PROBLEM TO SOLVE: How do the lines below between the ones holding "ATOM 89 N N" and "ATOM 93 O O", inclusive, read? Give them again exactly, with no other lines.

*** Begin section ***

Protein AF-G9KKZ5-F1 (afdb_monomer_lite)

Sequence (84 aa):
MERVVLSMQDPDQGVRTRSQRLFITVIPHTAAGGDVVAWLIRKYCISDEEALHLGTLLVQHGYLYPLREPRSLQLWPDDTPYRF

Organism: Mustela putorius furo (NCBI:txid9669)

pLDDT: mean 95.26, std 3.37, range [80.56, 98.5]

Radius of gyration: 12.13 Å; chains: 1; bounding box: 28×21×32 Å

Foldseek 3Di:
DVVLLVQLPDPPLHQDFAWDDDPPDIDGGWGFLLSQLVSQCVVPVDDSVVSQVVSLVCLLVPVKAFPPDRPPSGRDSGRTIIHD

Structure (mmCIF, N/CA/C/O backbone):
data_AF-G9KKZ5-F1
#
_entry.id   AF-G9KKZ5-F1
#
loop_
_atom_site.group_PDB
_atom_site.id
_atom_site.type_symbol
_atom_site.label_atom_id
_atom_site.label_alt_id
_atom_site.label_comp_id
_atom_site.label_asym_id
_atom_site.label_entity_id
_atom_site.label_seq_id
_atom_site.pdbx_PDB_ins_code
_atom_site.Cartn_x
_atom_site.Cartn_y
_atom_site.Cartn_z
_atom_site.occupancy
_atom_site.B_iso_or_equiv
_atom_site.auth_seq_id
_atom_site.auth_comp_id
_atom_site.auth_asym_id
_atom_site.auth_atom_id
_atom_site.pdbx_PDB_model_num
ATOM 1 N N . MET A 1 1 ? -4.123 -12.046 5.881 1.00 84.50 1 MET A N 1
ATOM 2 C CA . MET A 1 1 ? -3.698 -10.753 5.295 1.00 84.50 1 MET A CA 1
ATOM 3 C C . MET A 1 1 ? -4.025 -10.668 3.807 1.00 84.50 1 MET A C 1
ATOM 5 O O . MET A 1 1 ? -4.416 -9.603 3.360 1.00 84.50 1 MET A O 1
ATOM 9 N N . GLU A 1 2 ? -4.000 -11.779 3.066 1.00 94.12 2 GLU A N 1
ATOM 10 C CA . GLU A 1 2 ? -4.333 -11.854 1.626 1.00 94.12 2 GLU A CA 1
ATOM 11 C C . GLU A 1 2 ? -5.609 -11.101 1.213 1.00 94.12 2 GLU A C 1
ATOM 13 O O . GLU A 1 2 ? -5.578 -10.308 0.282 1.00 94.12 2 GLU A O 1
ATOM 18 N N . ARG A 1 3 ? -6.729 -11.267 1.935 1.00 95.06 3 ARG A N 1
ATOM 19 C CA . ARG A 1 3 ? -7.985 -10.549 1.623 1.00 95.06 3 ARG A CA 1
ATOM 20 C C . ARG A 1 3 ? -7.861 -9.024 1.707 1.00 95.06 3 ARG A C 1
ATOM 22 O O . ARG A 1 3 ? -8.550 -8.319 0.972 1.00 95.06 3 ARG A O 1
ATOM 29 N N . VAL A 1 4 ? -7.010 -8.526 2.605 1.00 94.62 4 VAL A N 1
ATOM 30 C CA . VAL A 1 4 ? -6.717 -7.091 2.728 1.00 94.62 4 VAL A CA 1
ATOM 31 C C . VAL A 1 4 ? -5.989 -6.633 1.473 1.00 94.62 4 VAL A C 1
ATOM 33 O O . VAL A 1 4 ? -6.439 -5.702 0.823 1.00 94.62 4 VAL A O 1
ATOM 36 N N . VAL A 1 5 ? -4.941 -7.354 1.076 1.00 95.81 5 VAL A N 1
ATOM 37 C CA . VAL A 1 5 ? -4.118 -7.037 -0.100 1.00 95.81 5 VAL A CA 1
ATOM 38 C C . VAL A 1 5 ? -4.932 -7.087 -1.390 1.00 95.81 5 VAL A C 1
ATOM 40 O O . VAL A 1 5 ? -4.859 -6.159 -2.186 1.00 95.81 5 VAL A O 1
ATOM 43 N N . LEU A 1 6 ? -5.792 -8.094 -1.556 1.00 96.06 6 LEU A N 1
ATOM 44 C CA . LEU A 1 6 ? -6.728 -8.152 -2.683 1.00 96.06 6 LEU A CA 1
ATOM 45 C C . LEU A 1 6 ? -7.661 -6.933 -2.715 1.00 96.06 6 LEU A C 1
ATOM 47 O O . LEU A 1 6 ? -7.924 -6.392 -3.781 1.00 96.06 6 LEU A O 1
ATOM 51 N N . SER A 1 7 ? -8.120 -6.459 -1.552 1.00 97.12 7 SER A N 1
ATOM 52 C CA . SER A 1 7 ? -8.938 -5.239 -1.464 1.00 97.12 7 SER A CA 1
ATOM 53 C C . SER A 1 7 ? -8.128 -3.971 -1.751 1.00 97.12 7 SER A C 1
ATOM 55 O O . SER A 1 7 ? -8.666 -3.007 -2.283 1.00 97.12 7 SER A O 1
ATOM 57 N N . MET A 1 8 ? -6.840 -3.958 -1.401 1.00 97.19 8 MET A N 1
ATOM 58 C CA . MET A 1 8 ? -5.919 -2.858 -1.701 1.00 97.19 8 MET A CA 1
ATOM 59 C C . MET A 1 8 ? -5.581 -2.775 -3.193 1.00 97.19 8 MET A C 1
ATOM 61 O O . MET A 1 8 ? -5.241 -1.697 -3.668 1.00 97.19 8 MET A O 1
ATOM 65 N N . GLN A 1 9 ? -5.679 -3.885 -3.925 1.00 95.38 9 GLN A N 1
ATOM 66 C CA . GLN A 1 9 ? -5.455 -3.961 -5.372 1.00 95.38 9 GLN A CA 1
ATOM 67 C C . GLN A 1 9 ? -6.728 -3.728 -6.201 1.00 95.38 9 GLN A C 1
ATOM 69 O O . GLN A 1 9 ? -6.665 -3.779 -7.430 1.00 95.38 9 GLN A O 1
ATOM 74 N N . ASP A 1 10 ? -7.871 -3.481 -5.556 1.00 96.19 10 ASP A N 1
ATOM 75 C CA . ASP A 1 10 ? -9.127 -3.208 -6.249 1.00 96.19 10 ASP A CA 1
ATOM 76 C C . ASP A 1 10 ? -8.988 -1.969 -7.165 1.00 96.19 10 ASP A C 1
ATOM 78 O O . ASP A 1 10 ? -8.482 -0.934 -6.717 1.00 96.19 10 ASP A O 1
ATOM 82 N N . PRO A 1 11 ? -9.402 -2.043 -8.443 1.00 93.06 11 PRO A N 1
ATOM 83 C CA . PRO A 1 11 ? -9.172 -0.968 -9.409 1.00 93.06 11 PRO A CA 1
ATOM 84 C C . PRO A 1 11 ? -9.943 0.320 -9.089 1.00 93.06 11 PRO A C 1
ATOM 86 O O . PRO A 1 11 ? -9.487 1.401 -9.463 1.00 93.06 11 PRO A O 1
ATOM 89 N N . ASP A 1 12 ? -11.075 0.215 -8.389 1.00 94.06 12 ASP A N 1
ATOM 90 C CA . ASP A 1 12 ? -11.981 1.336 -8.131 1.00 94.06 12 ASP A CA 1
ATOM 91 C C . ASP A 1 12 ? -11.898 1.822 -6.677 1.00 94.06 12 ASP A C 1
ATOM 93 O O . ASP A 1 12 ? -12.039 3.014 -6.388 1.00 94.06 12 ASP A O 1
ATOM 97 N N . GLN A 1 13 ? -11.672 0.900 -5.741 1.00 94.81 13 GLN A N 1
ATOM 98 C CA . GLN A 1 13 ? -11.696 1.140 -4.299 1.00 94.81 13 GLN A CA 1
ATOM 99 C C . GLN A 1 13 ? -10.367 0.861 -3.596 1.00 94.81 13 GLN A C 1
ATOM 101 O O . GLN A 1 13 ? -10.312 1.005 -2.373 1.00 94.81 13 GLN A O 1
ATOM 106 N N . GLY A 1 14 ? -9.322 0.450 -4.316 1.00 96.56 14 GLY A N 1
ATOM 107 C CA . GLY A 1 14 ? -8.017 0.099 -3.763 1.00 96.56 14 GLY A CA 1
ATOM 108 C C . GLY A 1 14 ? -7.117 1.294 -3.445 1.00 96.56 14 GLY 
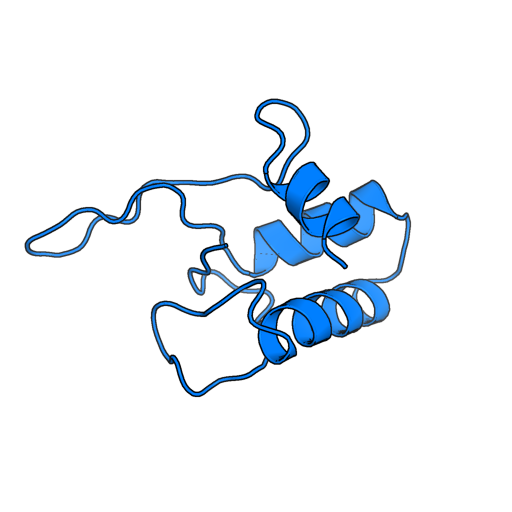A C 1
ATOM 109 O O . GLY A 1 14 ? -7.523 2.461 -3.458 1.00 96.56 14 GLY A O 1
ATOM 110 N N . VAL A 1 15 ? -5.862 0.988 -3.124 1.00 97.75 15 VAL A N 1
ATOM 111 C CA . VAL A 1 15 ? -4.817 1.986 -2.892 1.00 97.75 15 VAL A CA 1
ATOM 112 C C . VAL A 1 15 ? -4.486 2.662 -4.215 1.00 97.75 15 VAL A C 1
ATOM 114 O O . VAL A 1 15 ? -4.332 2.012 -5.250 1.00 97.75 15 VAL A O 1
ATOM 117 N N . ARG A 1 16 ? -4.330 3.987 -4.187 1.00 95.25 16 ARG A N 1
ATOM 118 C CA . ARG A 1 16 ? -3.919 4.737 -5.371 1.00 95.25 16 ARG A CA 1
ATOM 119 C C . ARG A 1 16 ? -2.533 4.272 -5.817 1.00 95.25 16 ARG A C 1
ATOM 121 O O . ARG A 1 16 ? -1.577 4.325 -5.049 1.00 95.25 16 ARG A O 1
ATOM 128 N N . THR A 1 17 ? -2.422 3.862 -7.077 1.00 94.88 17 THR A N 1
ATOM 129 C CA . THR A 1 17 ? -1.138 3.491 -7.677 1.00 94.88 17 THR A CA 1
ATOM 130 C C . THR A 1 17 ? -0.756 4.436 -8.808 1.00 94.88 17 THR A C 1
ATOM 132 O O . THR A 1 17 ? -1.604 5.024 -9.481 1.00 94.88 17 THR A O 1
ATOM 135 N N . ARG A 1 18 ? 0.550 4.609 -9.008 1.00 92.75 18 ARG A N 1
ATOM 136 C CA . ARG A 1 18 ? 1.145 5.452 -10.049 1.00 92.75 18 ARG A CA 1
ATOM 137 C C . ARG A 1 18 ? 2.324 4.749 -10.707 1.00 92.75 18 ARG A C 1
ATOM 139 O O . ARG A 1 18 ? 2.932 3.845 -10.134 1.00 92.75 18 ARG A O 1
ATOM 146 N N . SER A 1 19 ? 2.656 5.171 -11.923 1.00 94.38 19 SER A N 1
ATOM 147 C CA . SER A 1 19 ? 3.897 4.747 -12.572 1.00 94.38 19 SER A CA 1
ATOM 148 C C . SER A 1 19 ? 5.057 5.588 -12.049 1.00 94.38 19 SER A C 1
ATOM 150 O O . SER A 1 19 ? 5.048 6.811 -12.188 1.00 94.38 19 SER A O 1
ATOM 152 N N . GLN A 1 20 ? 6.061 4.944 -11.461 1.00 92.69 20 GLN A N 1
ATOM 153 C CA . GLN A 1 20 ? 7.288 5.600 -11.034 1.00 92.69 20 GLN A CA 1
ATOM 154 C C . GLN A 1 20 ? 8.272 5.645 -12.202 1.00 92.69 20 GLN A C 1
ATOM 156 O O . GLN A 1 20 ? 8.752 4.615 -12.676 1.00 92.69 20 GLN A O 1
ATOM 161 N N . ARG A 1 21 ? 8.600 6.851 -12.663 1.00 91.88 21 ARG A N 1
ATOM 162 C CA . ARG A 1 21 ? 9.577 7.058 -13.734 1.00 91.88 21 ARG A CA 1
ATOM 163 C C . ARG A 1 21 ? 10.984 7.160 -13.147 1.00 91.88 21 ARG A C 1
ATOM 165 O O . ARG A 1 21 ? 11.248 8.028 -12.321 1.00 91.88 21 ARG A O 1
ATOM 172 N N . LEU A 1 22 ? 11.871 6.269 -13.573 1.00 89.81 22 LEU A N 1
ATOM 173 C CA . LEU A 1 22 ? 13.305 6.304 -13.290 1.00 89.81 22 LEU A CA 1
ATOM 174 C C . LEU A 1 22 ? 14.058 6.810 -14.529 1.00 89.81 22 LEU A C 1
ATOM 176 O O . LEU A 1 22 ? 13.460 7.059 -15.575 1.00 89.81 22 LEU A O 1
ATOM 180 N N . PHE A 1 23 ? 15.380 6.961 -14.418 1.00 92.06 23 PHE A N 1
ATOM 181 C CA . PHE A 1 23 ? 16.206 7.500 -15.505 1.00 92.06 23 PHE A CA 1
ATOM 182 C C . PHE A 1 23 ? 16.141 6.652 -16.790 1.00 92.06 23 PHE A C 1
ATOM 184 O O . PHE A 1 23 ? 16.059 7.202 -17.881 1.00 92.06 23 PHE A O 1
ATOM 191 N N . ILE A 1 24 ? 16.140 5.319 -16.657 1.00 94.75 24 ILE A N 1
ATOM 192 C CA . ILE A 1 24 ? 16.197 4.378 -17.796 1.00 94.75 24 ILE A CA 1
ATOM 193 C C . ILE A 1 24 ? 14.875 3.619 -17.987 1.00 94.75 24 ILE A C 1
ATOM 195 O O . ILE A 1 24 ? 14.565 3.174 -19.086 1.00 94.7
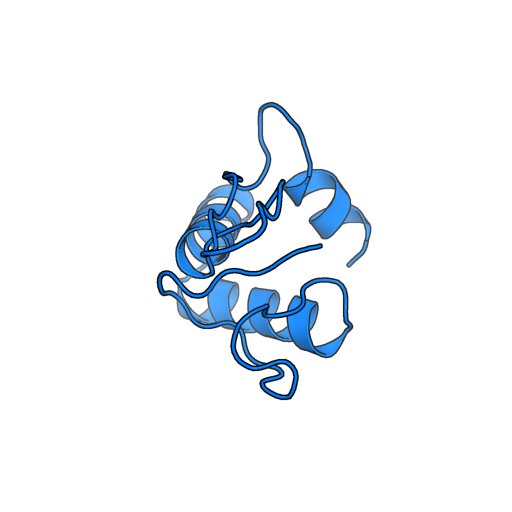5 24 ILE A O 1
ATOM 199 N N . THR A 1 25 ? 14.086 3.455 -16.923 1.00 94.56 25 THR A N 1
ATOM 200 C CA . THR A 1 25 ? 12.915 2.568 -16.913 1.00 94.56 25 THR A CA 1
ATOM 201 C C . THR A 1 25 ? 11.730 3.189 -16.179 1.00 94.56 25 THR A C 1
ATOM 203 O O . THR A 1 25 ? 11.872 4.182 -15.467 1.00 94.56 25 THR A O 1
ATOM 206 N N . VAL A 1 26 ? 10.550 2.596 -16.340 1.00 95.25 26 VAL A N 1
ATOM 207 C CA . VAL A 1 26 ? 9.329 2.951 -15.612 1.00 95.25 26 VAL A CA 1
ATOM 208 C C . VAL A 1 26 ? 8.873 1.732 -14.825 1.00 95.25 26 VAL A C 1
ATOM 210 O O . VAL A 1 26 ? 8.745 0.645 -15.383 1.00 95.25 26 VAL A O 1
ATOM 213 N N . ILE A 1 27 ? 8.606 1.918 -13.535 1.00 94.06 27 ILE A N 1
ATOM 214 C CA . ILE A 1 27 ? 8.013 0.890 -12.684 1.00 94.06 27 ILE A CA 1
ATOM 215 C C . ILE A 1 27 ? 6.510 1.180 -12.586 1.00 94.06 27 ILE A C 1
ATOM 217 O O . ILE A 1 27 ? 6.130 2.198 -12.002 1.00 94.06 27 ILE A O 1
ATOM 221 N N . PRO
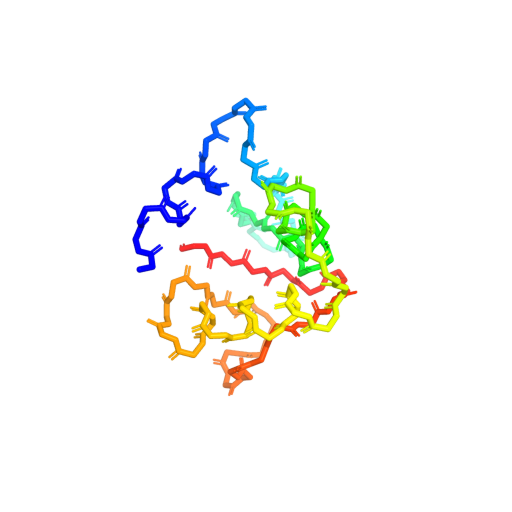 A 1 28 ? 5.638 0.341 -13.167 1.00 94.44 28 PRO A N 1
ATOM 222 C CA . PRO A 1 28 ? 4.197 0.527 -13.059 1.00 94.44 28 PRO A CA 1
ATOM 223 C C . PRO A 1 28 ? 3.684 0.091 -11.677 1.00 94.44 28 PRO A C 1
ATOM 225 O O . PRO A 1 28 ? 4.339 -0.679 -10.973 1.00 94.44 28 PRO A O 1
ATOM 228 N N . HIS A 1 29 ? 2.478 0.542 -11.326 1.00 93.75 29 HIS A N 1
ATOM 229 C CA . HIS A 1 29 ? 1.726 0.103 -10.139 1.00 93.75 29 HIS A CA 1
ATOM 230 C C . HIS A 1 29 ? 2.470 0.267 -8.803 1.00 93.75 29 HIS A C 1
ATOM 232 O O . HIS A 1 29 ? 2.482 -0.633 -7.967 1.00 93.75 29 HIS A O 1
ATOM 238 N N . THR A 1 30 ? 3.090 1.428 -8.600 1.00 96.38 30 THR A N 1
ATOM 239 C CA . THR A 1 30 ? 3.711 1.797 -7.319 1.00 96.38 30 THR A CA 1
ATOM 240 C C . THR A 1 30 ? 2.714 2.537 -6.436 1.00 96.38 30 THR A C 1
ATOM 242 O O . THR A 1 30 ? 1.995 3.407 -6.928 1.00 96.38 30 THR A O 1
ATOM 245 N N . ALA A 1 31 ? 2.672 2.214 -5.148 1.00 97.12 31 ALA A N 1
ATOM 246 C CA . ALA A 1 31 ? 1.888 2.929 -4.145 1.00 97.12 31 ALA A CA 1
ATOM 247 C C . ALA A 1 31 ? 2.824 3.754 -3.255 1.00 97.12 31 ALA A C 1
ATOM 249 O O . ALA A 1 31 ? 3.886 3.266 -2.872 1.00 97.12 31 ALA A O 1
ATOM 250 N N . ALA A 1 32 ? 2.456 4.992 -2.918 1.00 97.06 32 ALA A N 1
ATOM 251 C CA . ALA A 1 32 ? 3.173 5.726 -1.877 1.00 97.06 32 ALA A CA 1
ATOM 252 C C . ALA A 1 32 ? 2.816 5.143 -0.504 1.00 97.06 32 ALA A C 1
ATOM 254 O O . ALA A 1 32 ? 1.665 4.764 -0.274 1.00 97.06 32 ALA A O 1
ATOM 255 N N . GLY A 1 33 ? 3.772 5.089 0.42
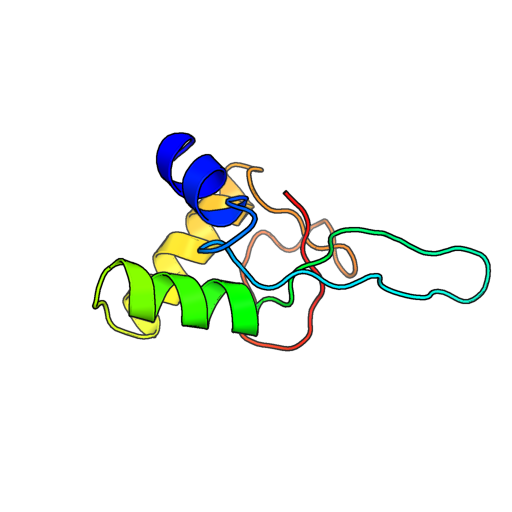1 1.00 97.19 33 GLY A N 1
ATOM 256 C CA . GLY A 1 33 ? 3.507 4.596 1.772 1.00 97.19 33 GLY A CA 1
ATOM 257 C C . GLY A 1 33 ? 2.425 5.410 2.494 1.00 97.19 33 GLY A C 1
ATOM 258 O O . GLY A 1 33 ? 1.539 4.833 3.121 1.00 97.19 33 GLY A O 1
ATOM 259 N N . GLY A 1 34 ? 2.396 6.731 2.292 1.00 97.75 34 GLY A N 1
ATOM 260 C CA . GLY A 1 34 ? 1.305 7.590 2.765 1.00 97.75 34 GLY A CA 1
ATOM 261 C C . GLY A 1 34 ? -0.069 7.235 2.176 1.00 97.75 34 GLY A C 1
ATOM 262 O O . GLY A 1 34 ? -1.055 7.208 2.910 1.00 97.75 34 GLY A O 1
ATOM 263 N N . ASP A 1 35 ? -0.145 6.885 0.885 1.00 98.12 35 ASP A N 1
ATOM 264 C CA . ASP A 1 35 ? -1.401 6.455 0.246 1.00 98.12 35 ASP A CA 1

*** End section ***

EXERCISE RESPONSE:
ATOM 89 N N . ASP A 1 12 ? -11.075 0.215 -8.389 1.00 94.06 12 ASP A N 1
ATOM 90 C CA . ASP A 1 12 ? -11.981 1.336 -8.131 1.00 94.06 12 ASP A CA 1
ATOM 91 C C . ASP A 1 12 ? -11.898 1.822 -6.677 1.00 94.06 12 ASP A C 1
ATOM 93 O O . ASP A 1 12 ? -12.039 3.014 -6.388 1.00 94.06 12 ASP A O 1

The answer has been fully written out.